↓
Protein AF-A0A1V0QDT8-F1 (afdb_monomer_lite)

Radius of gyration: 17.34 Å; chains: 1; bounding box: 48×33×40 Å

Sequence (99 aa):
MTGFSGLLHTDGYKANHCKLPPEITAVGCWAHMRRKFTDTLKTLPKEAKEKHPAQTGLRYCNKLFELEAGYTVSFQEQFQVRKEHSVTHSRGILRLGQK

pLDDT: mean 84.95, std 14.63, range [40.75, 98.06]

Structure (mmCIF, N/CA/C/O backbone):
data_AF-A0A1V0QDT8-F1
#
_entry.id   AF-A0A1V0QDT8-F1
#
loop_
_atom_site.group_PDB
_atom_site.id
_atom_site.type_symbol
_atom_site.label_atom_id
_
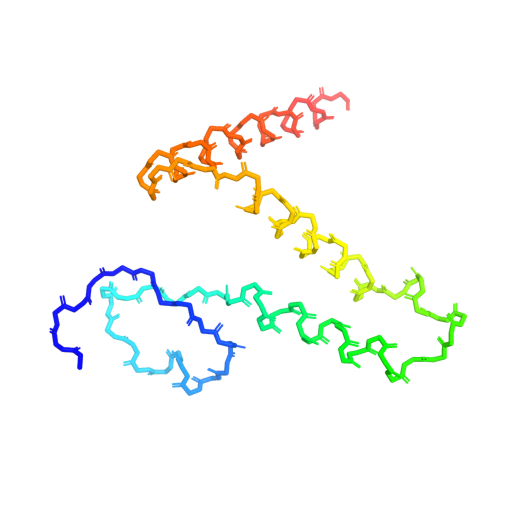atom_site.label_alt_id
_atom_site.label_comp_id
_atom_site.label_asym_id
_atom_site.label_entity_id
_atom_site.label_seq_id
_atom_site.pdbx_PDB_ins_code
_atom_site.Cartn_x
_atom_site.Cartn_y
_atom_site.Cartn_z
_atom_site.occupancy
_atom_site.B_iso_or_equiv
_atom_site.auth_seq_id
_atom_site.auth_comp_id
_atom_site.auth_asym_id
_atom_site.auth_atom_id
_atom_site.pdbx_PDB_model_num
ATOM 1 N N . MET A 1 1 ? -24.418 -0.761 3.188 1.00 52.66 1 MET A N 1
ATOM 2 C CA . MET A 1 1 ? -23.524 -0.615 4.357 1.00 52.66 1 MET A CA 1
ATOM 3 C C . MET A 1 1 ? -24.047 0.542 5.192 1.00 52.66 1 MET A C 1
ATOM 5 O O . MET A 1 1 ? -23.617 1.667 5.000 1.00 52.66 1 MET A O 1
ATOM 9 N N . THR A 1 2 ? -25.052 0.305 6.027 1.00 67.56 2 THR A N 1
ATOM 10 C CA . THR A 1 2 ? -25.587 1.330 6.935 1.00 67.56 2 THR A CA 1
ATOM 11 C C . THR A 1 2 ? -24.894 1.177 8.286 1.00 67.56 2 THR A C 1
ATOM 13 O O . THR A 1 2 ? -24.933 0.088 8.853 1.00 67.56 2 THR A O 1
ATOM 16 N N . GLY A 1 3 ? -24.238 2.235 8.771 1.00 79.75 3 GLY A N 1
ATOM 17 C CA . GLY A 1 3 ? -23.660 2.286 10.122 1.00 79.75 3 GLY A CA 1
ATOM 18 C C . GLY A 1 3 ? -22.167 1.954 10.262 1.00 79.75 3 GLY A C 1
ATOM 19 O O . GLY A 1 3 ? -21.699 1.833 11.389 1.00 79.75 3 GLY A O 1
ATOM 20 N N . PHE A 1 4 ? -21.401 1.810 9.172 1.00 86.06 4 PHE A N 1
ATOM 21 C CA . PHE A 1 4 ? -19.938 1.696 9.278 1.00 86.06 4 PHE A CA 1
ATOM 22 C C . PHE A 1 4 ? -19.299 3.083 9.412 1.00 86.06 4 PHE A C 1
ATOM 24 O O . PHE A 1 4 ? -19.529 3.944 8.570 1.00 86.06 4 PHE A O 1
ATOM 31 N N . SER A 1 5 ? -18.452 3.253 10.425 1.00 89.56 5 SER A N 1
ATOM 32 C CA . SER A 1 5 ? -17.592 4.421 10.625 1.00 89.56 5 SER A CA 1
ATOM 33 C C . SER A 1 5 ? -16.147 3.945 10.746 1.00 89.56 5 SER A C 1
ATOM 35 O O . SER A 1 5 ? -15.874 2.987 11.474 1.00 89.56 5 SER A O 1
ATOM 37 N N . GLY A 1 6 ? -15.223 4.565 10.010 1.00 89.00 6 GLY A N 1
ATOM 38 C CA . GLY A 1 6 ? -13.809 4.192 10.047 1.00 89.00 6 GLY A CA 1
ATOM 39 C C . GLY A 1 6 ? -13.082 4.277 8.708 1.00 89.00 6 GLY A C 1
ATOM 40 O O . GLY A 1 6 ? -13.430 5.057 7.823 1.00 89.00 6 GLY A O 1
ATOM 41 N N . LEU A 1 7 ? -12.015 3.483 8.578 1.00 89.25 7 LEU A N 1
ATOM 42 C CA . LEU A 1 7 ? -11.123 3.505 7.417 1.00 89.25 7 LEU A CA 1
ATOM 43 C C . LEU A 1 7 ? -11.568 2.496 6.356 1.00 89.25 7 LEU A C 1
ATOM 45 O O . LEU A 1 7 ? -11.649 1.298 6.628 1.00 89.25 7 LEU A O 1
ATOM 49 N N . LEU A 1 8 ? -11.773 2.964 5.127 1.00 89.31 8 LEU A N 1
ATOM 50 C CA . LEU A 1 8 ? -12.086 2.118 3.978 1.00 89.31 8 LEU A CA 1
ATOM 51 C C . LEU A 1 8 ? -10.886 2.042 3.033 1.00 89.31 8 LEU A C 1
ATOM 53 O O . LEU A 1 8 ? -10.539 3.026 2.382 1.00 89.31 8 LEU A O 1
ATOM 57 N N . HIS A 1 9 ? -10.266 0.867 2.927 1.00 89.12 9 HIS A N 1
ATOM 58 C CA . HIS A 1 9 ? -9.180 0.642 1.975 1.00 89.12 9 HIS A CA 1
ATOM 59 C C . HIS A 1 9 ? -9.731 0.519 0.556 1.00 89.12 9 HIS A C 1
ATOM 61 O O . HIS A 1 9 ? -10.543 -0.356 0.269 1.00 89.12 9 HIS A O 1
ATOM 67 N N . THR A 1 10 ? -9.250 1.370 -0.343 1.00 88.81 10 THR A N 1
ATOM 68 C CA . THR A 1 10 ? -9.692 1.423 -1.740 1.00 88.81 10 THR A CA 1
ATOM 69 C C . THR A 1 10 ? -8.499 1.376 -2.687 1.00 88.81 10 THR A C 1
ATOM 71 O O . THR A 1 10 ? -7.357 1.650 -2.318 1.00 88.81 10 THR A O 1
ATOM 74 N N . ASP A 1 11 ? -8.750 1.004 -3.933 1.00 85.44 11 ASP A N 1
ATOM 75 C CA . ASP A 1 11 ? -7.755 0.993 -5.010 1.00 85.44 11 ASP A CA 1
ATOM 76 C C . ASP A 1 11 ? -7.462 2.390 -5.606 1.00 85.44 11 ASP A C 1
ATOM 78 O O . ASP A 1 11 ? -6.622 2.514 -6.503 1.00 85.44 11 ASP A O 1
ATOM 82 N N . GLY A 1 12 ? -8.130 3.434 -5.100 1.00 79.50 12 GLY A N 1
ATOM 83 C CA . GLY A 1 12 ? -7.944 4.827 -5.503 1.00 79.50 12 GLY A CA 1
ATOM 84 C C . GLY A 1 12 ? -8.726 5.268 -6.747 1.00 79.50 12 GLY A C 1
ATOM 85 O O . GLY A 1 12 ? -8.480 6.364 -7.251 1.00 79.50 12 GLY A O 1
ATOM 86 N N . TYR A 1 13 ? -9.636 4.452 -7.296 1.00 81.44 13 TYR A N 1
ATOM 87 C CA . TYR A 1 13 ? -10.470 4.895 -8.421 1.00 81.44 13 TYR A CA 1
ATOM 88 C C . TYR A 1 13 ? -11.514 5.929 -7.980 1.00 81.44 13 TYR A C 1
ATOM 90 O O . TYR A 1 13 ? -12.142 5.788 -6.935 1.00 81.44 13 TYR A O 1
↑
» TO DO
From the first line of the listing above through the line that contains "Structure (mmCIF, N/CA/C/O", retype every line exactly, and write nothing else.

» EXERCISE RESPONSE
Protein AF-A0A1V0QDT8-F1 (afdb_monomer_lite)

Radius of gyration: 17.34 Å; chains: 1; bounding box: 48×33×40 Å

Sequence (99 aa):
MTGFSGLLHTDGYKANHCKLPPEITAVGCWAHMRRKFTDTLKTLPKEAKEKHPAQTGLRYCNKLFELEAGYTVSFQEQFQVRKEHSVTHSRGILRLGQK

pLDDT: mean 84.95, std 14.63, range [40.75, 98.06]

Structure (mmCIF, N/CA/C/O backbone):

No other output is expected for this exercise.